Please reproduce the data below exactly, from the first line through the line containing "CATH classification: 3.40.50.300", and leave every later line out.

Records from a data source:
------------------------------------

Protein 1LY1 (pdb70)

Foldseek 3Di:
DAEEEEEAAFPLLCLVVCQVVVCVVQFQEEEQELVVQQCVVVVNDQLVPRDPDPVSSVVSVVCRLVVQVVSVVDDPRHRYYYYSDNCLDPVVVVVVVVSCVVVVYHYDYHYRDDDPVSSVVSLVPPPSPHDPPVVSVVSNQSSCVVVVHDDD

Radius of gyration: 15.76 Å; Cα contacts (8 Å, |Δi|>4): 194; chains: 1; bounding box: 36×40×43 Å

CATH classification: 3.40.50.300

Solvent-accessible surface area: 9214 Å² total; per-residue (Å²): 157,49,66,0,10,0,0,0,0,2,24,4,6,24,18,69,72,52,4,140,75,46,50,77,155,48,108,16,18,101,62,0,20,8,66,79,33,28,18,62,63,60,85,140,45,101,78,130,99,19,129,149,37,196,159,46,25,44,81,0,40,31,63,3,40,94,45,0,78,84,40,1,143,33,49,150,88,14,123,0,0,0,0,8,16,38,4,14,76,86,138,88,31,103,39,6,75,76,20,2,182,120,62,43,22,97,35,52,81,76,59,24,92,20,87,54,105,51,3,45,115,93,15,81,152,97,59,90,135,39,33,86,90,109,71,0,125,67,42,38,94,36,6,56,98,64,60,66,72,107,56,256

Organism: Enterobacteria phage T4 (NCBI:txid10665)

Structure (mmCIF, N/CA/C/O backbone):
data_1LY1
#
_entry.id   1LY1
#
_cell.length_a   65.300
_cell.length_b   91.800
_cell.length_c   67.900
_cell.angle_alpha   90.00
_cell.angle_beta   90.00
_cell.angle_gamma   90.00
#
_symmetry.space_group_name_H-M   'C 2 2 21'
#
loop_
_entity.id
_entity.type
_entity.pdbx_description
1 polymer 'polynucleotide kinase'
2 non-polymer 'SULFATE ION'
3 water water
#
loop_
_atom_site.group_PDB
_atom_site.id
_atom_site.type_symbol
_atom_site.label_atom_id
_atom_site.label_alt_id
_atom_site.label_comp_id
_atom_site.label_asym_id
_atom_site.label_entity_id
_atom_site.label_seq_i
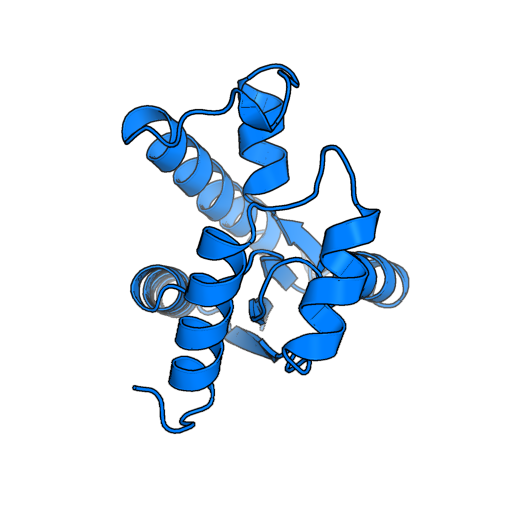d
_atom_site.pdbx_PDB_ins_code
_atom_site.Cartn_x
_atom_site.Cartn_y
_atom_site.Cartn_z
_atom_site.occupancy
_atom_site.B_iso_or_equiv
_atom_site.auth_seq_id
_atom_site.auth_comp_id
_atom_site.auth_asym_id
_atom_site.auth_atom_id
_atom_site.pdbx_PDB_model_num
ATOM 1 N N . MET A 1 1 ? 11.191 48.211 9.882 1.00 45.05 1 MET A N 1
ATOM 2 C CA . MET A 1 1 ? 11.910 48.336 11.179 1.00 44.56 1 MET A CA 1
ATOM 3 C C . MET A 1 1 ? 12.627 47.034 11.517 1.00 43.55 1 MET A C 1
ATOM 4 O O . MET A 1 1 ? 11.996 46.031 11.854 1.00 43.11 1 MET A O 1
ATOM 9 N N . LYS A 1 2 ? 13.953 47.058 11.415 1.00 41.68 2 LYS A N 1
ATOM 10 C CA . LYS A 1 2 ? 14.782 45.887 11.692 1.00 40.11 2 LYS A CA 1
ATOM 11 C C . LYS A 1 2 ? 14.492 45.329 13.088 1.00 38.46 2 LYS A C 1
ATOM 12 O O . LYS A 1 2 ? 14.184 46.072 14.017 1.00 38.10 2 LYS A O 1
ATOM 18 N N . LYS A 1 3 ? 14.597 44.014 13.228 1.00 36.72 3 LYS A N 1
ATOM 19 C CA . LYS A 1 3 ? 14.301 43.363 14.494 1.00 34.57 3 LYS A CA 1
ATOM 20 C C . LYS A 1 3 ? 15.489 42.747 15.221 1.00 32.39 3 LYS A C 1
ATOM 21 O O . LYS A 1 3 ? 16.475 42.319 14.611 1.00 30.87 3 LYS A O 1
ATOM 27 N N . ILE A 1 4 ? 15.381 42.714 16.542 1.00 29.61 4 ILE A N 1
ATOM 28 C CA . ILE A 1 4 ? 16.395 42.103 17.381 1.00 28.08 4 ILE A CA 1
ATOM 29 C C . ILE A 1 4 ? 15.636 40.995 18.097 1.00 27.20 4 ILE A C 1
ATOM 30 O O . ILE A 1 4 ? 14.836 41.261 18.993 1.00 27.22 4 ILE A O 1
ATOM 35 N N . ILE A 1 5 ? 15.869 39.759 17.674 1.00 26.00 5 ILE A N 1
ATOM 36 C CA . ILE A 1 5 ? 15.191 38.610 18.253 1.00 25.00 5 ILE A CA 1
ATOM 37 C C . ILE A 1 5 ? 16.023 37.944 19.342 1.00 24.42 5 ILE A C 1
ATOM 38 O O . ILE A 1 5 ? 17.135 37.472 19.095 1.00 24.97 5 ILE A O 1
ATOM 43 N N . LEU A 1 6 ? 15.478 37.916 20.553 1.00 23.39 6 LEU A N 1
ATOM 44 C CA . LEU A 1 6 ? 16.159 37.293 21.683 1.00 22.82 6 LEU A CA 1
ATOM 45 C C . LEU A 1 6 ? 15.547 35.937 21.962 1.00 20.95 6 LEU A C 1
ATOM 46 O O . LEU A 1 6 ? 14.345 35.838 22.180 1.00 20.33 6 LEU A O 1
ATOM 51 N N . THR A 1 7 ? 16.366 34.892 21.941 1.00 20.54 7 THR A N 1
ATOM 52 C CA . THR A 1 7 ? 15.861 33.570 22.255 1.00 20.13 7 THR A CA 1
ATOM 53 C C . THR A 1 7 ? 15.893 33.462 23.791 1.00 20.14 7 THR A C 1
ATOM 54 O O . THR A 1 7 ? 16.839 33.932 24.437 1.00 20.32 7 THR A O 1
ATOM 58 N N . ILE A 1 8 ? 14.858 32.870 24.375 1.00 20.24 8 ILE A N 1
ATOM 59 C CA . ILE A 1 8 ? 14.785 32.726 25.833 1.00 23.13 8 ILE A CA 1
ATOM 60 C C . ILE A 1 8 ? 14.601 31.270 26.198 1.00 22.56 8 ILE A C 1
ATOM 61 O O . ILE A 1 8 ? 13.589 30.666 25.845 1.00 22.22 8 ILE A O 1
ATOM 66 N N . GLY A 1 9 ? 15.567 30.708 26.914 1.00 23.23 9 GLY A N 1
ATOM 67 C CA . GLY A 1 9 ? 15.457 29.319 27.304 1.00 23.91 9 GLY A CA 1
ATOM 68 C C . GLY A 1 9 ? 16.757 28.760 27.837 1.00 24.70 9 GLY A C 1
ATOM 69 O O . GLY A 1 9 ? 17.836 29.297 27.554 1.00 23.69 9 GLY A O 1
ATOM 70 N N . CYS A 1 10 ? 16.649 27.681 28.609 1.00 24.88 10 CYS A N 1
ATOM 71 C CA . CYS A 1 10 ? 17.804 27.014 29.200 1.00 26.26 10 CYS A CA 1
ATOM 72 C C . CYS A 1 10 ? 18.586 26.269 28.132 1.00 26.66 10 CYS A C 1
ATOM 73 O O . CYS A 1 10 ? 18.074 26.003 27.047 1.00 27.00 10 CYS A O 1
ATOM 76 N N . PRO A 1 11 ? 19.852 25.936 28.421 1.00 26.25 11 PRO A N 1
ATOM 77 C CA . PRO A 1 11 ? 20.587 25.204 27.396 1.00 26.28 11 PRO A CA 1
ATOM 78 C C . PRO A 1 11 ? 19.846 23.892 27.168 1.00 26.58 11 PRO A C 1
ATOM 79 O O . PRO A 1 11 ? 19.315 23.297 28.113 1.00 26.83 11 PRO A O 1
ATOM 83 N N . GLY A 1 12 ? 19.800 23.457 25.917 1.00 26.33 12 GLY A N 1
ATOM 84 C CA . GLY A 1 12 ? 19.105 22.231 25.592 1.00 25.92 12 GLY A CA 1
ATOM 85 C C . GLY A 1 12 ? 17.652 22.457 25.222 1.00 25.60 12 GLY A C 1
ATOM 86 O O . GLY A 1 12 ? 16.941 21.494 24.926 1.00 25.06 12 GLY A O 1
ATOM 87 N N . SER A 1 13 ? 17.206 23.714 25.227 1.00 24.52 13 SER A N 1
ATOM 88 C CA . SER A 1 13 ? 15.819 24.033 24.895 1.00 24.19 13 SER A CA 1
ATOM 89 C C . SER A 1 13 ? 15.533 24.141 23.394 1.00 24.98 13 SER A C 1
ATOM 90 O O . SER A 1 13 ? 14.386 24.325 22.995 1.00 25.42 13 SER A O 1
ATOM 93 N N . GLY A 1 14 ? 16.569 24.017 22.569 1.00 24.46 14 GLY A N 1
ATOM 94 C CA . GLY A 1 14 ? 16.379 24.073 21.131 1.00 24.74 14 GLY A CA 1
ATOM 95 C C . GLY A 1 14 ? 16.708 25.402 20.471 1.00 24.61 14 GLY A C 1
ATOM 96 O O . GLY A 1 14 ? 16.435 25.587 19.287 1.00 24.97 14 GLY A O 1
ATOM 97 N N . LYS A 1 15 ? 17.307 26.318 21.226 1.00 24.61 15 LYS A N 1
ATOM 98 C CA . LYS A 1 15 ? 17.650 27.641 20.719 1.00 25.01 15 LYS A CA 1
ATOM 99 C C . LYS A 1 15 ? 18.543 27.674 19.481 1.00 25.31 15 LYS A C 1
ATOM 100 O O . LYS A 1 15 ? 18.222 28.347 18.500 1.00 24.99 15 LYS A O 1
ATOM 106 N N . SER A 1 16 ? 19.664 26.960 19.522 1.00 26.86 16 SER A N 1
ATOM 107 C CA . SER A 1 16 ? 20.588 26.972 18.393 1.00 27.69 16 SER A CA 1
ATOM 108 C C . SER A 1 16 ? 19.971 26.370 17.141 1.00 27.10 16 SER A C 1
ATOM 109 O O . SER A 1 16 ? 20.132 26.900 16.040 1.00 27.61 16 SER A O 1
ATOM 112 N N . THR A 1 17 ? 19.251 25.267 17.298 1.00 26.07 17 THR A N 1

------------------------------------

**Exercise result**
Protein 1LY1 (pdb70)

Foldseek 3Di:
DAEEEEEAAFPLLCLVVCQVVVCVVQFQEEEQELVVQQCVVVVNDQLVPRDPDPVSSVVSVVCRLVVQVVSVVDDPRHRYYYYSDNCLDPVVVVVVVVSCVVVVYHYDYHYRDDDPVSSVVSLVPPPSPHDPPVVSVVSNQSSCVVVVHDDD

Radius of gyration: 15.76 Å; Cα contacts (8 Å, |Δi|>4): 194; chains: 1; bounding box: 36×40×43 Å

CATH classification: 3.40.50.300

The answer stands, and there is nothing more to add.